I would love to implement something similar for my website, but I can't wrap my head around on how it is done. Moreover, are there not security concerns? I'd imagine the servers have to at least download the website, render it and take a screenshot. What if it's a malicious website, and you download something malicious on your server?

dyip1
  • 247
  • 1
  • 3
  • 7
  • I found this: http://url2png.com/ by googling 'website screenshot api' – gerrytan Sep 18 '13 at 23:13
  • It think it has been answered before at http://stackoverflow.com/questions/757675/website-screenshots-using-php – Source Sep 18 '13 at 23:19
  • Reddit just picks an [seemingly random] image from the linked page and then resizes and crops it. Imgur has the image so it's just resized. Bing/Google providing a rendered screen of the page itself is super-complex and your best bet is likely the API that @gerrytan linked. – Sammitch Sep 18 '13 at 23:19
  • @gerrytan, thanks for the link but I would like to implement this as my own service to reduce latency from calling an external API if possible (and its an opportunity to learn more!). – dyip1 Sep 18 '13 at 23:20
  • You're basically going to have to implement a DOM rendering engine [[like Gecko](http://en.wikipedia.org/wiki/Gecko_%28layout_engine%29)] and probably a javascript engine as well to get proper renders of modern sites. To say nothing of what happens when there's embedded flash. – Sammitch Sep 18 '13 at 23:27
  • @gerrytan, ha! Checkout the "bored" link at the bottom of your recommended site `:=)` – halfer Sep 20 '13 at 19:02

2 Answers2

2

A headless Web browser engine like PhantomJS can be used for this. See example on their wiki. Yes, it would be prudent to run this in some sort of a sandbox, feeding a queue of URLs into it, then taking the generated thumbnails from the file system.

Vasiliy Faronov
  • 11,840
  • 2
  • 38
  • 49
0

While I don't know the internal workings of any of the aforementioned services, I'd guess that they download/create a local copy of the images and generate a thumbnail from that.

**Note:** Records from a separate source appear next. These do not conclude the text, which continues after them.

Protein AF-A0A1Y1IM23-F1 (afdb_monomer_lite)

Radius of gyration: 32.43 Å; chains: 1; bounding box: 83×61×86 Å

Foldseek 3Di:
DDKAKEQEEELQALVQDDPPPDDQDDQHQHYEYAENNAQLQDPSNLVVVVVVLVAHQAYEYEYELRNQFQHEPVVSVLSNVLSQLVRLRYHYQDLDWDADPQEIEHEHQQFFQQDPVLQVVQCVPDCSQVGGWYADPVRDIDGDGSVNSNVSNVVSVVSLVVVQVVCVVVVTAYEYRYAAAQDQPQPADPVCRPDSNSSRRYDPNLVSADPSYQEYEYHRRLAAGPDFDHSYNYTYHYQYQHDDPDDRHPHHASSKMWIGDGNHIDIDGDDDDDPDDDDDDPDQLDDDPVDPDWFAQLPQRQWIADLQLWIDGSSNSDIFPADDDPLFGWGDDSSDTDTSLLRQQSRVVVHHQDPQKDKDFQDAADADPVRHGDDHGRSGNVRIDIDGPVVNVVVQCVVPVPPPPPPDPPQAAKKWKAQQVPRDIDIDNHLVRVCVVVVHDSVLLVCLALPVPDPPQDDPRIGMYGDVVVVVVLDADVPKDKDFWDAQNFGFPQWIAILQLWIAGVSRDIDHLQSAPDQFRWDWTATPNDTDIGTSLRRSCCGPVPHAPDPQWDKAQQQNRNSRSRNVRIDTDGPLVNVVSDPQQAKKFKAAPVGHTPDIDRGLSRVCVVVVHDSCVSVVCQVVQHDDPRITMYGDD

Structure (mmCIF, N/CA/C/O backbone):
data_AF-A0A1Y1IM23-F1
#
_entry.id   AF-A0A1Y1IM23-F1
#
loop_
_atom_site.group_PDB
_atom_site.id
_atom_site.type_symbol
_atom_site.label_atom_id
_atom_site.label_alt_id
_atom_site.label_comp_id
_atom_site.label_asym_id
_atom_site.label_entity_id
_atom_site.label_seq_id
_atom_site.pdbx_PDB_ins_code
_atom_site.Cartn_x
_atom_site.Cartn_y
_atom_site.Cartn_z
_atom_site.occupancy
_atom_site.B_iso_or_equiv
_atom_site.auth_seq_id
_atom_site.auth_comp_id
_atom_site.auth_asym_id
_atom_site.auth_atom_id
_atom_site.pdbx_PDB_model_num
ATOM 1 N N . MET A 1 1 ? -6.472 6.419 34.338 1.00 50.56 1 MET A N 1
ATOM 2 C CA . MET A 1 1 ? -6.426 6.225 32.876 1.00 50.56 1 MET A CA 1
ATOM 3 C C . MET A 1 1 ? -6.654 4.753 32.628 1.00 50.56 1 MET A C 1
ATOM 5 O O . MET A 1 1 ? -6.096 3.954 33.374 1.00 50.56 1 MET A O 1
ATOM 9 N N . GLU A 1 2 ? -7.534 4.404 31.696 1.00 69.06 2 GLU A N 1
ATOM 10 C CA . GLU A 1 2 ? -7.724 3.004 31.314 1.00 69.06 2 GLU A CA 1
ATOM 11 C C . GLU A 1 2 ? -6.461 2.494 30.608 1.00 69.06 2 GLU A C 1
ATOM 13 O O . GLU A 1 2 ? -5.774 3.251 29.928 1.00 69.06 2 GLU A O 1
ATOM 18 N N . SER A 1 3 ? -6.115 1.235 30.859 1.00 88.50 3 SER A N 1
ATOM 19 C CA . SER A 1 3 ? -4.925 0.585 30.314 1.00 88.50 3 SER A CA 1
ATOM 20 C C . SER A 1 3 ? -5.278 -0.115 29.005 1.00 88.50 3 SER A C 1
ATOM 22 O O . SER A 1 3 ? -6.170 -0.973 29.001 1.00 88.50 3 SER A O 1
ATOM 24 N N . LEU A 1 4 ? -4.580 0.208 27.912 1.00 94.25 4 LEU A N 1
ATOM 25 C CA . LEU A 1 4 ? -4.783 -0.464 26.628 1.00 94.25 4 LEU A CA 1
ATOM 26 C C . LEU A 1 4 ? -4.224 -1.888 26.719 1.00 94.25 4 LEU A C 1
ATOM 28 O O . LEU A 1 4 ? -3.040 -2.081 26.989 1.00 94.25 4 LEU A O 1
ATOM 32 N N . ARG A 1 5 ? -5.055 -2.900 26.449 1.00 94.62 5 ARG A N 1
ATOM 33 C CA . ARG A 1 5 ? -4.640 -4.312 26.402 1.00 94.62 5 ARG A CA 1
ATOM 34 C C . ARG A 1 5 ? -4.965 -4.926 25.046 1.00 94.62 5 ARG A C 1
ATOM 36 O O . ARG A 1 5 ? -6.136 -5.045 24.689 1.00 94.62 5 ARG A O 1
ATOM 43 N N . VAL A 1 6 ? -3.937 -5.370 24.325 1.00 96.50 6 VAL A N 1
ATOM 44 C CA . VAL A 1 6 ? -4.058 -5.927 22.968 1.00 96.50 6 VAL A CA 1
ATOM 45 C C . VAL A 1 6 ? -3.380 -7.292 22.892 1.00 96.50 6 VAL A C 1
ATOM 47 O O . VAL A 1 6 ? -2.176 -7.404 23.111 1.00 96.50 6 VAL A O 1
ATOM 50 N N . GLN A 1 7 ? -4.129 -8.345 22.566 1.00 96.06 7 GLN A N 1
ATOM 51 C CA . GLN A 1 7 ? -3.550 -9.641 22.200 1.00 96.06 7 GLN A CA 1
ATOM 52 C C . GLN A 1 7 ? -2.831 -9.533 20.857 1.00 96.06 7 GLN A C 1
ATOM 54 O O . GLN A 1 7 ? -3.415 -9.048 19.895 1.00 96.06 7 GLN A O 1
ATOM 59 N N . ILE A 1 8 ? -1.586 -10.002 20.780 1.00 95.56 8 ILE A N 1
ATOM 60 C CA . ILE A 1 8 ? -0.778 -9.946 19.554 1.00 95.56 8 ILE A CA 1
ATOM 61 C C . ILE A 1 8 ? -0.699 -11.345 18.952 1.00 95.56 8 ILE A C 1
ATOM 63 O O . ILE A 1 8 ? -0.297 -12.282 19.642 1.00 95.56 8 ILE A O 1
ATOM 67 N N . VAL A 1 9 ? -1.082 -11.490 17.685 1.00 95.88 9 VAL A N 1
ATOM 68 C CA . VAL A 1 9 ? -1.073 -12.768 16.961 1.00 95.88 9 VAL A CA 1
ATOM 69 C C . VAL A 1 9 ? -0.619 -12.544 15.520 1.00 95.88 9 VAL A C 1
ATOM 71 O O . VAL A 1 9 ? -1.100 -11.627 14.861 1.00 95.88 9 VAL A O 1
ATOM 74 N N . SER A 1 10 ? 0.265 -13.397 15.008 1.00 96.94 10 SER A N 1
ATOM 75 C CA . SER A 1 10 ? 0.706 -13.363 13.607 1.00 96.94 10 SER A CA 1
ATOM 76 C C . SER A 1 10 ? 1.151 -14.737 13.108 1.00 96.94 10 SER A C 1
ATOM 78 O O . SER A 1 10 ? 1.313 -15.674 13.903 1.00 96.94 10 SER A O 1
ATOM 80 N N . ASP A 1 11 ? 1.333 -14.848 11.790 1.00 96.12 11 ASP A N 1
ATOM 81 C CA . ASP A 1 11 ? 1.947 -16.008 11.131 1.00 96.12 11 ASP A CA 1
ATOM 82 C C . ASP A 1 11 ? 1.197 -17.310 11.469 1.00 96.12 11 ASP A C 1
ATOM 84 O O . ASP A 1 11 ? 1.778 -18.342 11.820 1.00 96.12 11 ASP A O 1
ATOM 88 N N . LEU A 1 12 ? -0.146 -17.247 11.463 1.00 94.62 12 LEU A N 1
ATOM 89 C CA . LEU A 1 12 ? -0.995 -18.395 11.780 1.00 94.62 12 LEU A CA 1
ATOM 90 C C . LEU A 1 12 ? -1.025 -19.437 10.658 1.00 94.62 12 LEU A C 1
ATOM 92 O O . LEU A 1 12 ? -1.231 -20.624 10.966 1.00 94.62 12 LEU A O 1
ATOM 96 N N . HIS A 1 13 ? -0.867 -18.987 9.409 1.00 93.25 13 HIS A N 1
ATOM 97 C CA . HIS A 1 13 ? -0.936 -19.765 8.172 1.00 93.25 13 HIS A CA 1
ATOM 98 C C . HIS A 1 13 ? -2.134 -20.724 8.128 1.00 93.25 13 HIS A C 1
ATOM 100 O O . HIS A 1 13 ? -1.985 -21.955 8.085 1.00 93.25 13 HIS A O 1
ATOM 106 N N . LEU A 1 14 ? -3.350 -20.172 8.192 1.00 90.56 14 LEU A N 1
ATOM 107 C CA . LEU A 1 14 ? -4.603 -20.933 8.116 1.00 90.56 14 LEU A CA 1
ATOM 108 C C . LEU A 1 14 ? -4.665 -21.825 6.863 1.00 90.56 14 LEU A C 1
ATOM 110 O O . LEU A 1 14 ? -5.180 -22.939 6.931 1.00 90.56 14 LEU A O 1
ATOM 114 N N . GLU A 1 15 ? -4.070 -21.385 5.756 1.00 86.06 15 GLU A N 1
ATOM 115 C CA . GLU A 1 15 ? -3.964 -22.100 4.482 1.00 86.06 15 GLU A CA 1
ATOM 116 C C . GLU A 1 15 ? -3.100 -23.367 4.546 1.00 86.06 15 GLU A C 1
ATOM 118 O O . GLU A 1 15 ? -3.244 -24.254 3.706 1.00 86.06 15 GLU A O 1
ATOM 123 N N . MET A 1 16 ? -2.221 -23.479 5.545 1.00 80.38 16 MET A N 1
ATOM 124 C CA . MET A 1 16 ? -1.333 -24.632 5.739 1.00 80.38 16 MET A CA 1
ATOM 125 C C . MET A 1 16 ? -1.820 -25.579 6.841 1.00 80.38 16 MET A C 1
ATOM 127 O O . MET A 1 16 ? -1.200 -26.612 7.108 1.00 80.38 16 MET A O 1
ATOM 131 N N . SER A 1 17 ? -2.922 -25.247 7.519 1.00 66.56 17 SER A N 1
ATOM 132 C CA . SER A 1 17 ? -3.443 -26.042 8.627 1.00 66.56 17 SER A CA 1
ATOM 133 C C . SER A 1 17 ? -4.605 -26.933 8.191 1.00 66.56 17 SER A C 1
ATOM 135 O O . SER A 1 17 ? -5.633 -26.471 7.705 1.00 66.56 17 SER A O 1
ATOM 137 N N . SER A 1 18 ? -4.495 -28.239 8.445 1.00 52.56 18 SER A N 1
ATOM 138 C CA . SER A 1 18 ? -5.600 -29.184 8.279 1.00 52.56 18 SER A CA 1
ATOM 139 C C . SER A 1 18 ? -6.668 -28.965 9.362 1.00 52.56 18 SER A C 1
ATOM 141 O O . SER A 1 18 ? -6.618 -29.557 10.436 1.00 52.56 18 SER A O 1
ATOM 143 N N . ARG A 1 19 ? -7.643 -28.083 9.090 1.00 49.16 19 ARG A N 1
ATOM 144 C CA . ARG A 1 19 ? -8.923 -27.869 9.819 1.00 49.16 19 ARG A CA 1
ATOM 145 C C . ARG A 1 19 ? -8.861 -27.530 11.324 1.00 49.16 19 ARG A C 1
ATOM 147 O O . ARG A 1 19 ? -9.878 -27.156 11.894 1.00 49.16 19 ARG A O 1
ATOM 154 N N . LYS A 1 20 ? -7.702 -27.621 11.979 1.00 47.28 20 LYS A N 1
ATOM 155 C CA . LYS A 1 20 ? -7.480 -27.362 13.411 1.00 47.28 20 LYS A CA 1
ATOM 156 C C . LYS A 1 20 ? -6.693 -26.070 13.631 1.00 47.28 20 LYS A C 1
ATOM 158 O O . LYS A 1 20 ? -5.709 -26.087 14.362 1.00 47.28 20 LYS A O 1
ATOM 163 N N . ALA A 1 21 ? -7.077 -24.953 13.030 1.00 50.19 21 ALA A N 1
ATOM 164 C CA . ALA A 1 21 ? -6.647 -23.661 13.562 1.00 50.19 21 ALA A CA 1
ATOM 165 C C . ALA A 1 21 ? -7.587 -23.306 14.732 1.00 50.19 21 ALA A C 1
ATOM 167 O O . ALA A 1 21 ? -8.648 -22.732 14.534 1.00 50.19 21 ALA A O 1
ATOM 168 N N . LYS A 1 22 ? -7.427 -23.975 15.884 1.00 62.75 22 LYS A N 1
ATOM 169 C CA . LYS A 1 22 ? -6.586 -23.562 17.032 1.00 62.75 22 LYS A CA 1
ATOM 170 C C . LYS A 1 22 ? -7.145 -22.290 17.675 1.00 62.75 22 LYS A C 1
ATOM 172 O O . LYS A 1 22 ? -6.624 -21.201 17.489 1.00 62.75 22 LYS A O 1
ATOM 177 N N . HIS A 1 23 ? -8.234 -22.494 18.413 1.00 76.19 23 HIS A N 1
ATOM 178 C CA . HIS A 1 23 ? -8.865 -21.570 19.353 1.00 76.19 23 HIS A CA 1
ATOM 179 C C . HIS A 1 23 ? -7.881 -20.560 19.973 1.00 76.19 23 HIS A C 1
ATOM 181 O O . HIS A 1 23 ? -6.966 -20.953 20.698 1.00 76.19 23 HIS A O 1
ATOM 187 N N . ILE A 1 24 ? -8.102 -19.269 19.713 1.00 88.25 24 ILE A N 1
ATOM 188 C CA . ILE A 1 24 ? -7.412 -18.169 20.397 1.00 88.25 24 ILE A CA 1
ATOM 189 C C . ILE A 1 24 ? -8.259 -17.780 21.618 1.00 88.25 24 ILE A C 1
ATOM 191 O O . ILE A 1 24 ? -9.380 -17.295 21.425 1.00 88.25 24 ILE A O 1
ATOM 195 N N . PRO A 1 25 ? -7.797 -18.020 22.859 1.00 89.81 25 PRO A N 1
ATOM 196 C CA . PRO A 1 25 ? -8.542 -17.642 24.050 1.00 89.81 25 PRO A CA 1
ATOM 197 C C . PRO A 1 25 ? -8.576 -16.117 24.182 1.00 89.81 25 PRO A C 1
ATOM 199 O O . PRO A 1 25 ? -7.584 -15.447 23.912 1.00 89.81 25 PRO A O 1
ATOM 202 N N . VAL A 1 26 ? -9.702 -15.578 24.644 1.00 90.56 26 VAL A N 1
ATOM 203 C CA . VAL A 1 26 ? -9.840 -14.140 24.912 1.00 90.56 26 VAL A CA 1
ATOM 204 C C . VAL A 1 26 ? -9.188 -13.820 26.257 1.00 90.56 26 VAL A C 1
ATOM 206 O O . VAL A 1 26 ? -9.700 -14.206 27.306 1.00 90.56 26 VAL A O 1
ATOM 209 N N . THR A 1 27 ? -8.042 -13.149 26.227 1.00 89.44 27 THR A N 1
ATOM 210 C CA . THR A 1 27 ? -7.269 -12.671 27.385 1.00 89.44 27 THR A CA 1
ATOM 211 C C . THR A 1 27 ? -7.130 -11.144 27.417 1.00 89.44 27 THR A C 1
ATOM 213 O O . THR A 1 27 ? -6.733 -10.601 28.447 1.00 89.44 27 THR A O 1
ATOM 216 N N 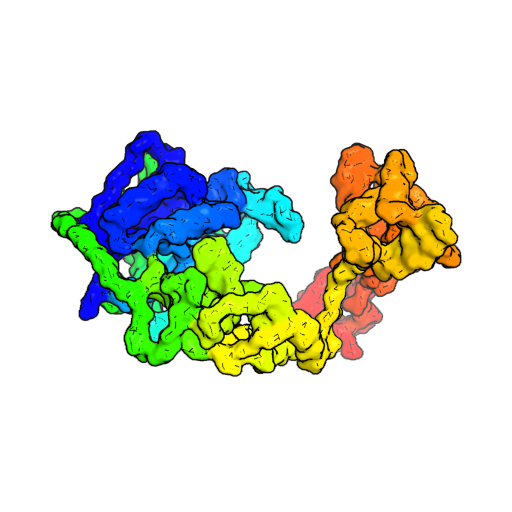. ALA A 1 28 ? -7.514 -10.447 26.341 1.00 90.12 28 ALA A N 1
ATOM 217 C CA . ALA A 1 28 ? -7.580 -8.988 26.249 1.00 90.12 28 ALA A CA 1
ATOM 218 C C . ALA A 1 28 ? -8.830 -8.533 25.459 1.00 90.12 28 ALA A C 1
ATOM 220 O O . ALA A 1 28 ? -9.368 -9.323 24.681 1.00 90.12 28 ALA A O 1
ATOM 221 N N . PRO A 1 29 ? -9.305 -7.283 25.642 1.00 91.75 29 PRO A N 1
ATOM 222 C CA . PRO A 1 29 ? -10.448 -6.746 24.897 1.00 91.75 29 PRO A CA 1
ATOM 223 C C . PRO A 1 29 ? -10.172 -6.593 23.396 1.00 91.75 29 PRO A C 1
ATOM 225 O O . PRO A 1 29 ? -11.070 -6.837 22.591 1.00 91.75 29 PRO A O 1
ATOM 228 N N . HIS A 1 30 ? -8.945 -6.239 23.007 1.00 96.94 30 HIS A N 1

Imgur, as an image hosting service, definitely needs a copy of the image prior to being able to generate thumbnails or anything else from it. The image may be stored locally or just in memory, but either way, it must be downloaded.

The search engines displaying screenshots of the sites likely have services that periodically take a screenshot of the viewable area when the content is getting indexed, and then serve those screenshots (or derivatives) along with the search results. Taking a screenshot really isn't dangerous, so there's nothing to worry about there, and whatever tools are used to load/parse/index the websites will obviously be written with security considerations in mind.

Of course, there are security concerns about the data you're downloading, too; the images can easily contain executable code (such as PHP) in their EXIF data, so you need to be careful about what you do with the images and how.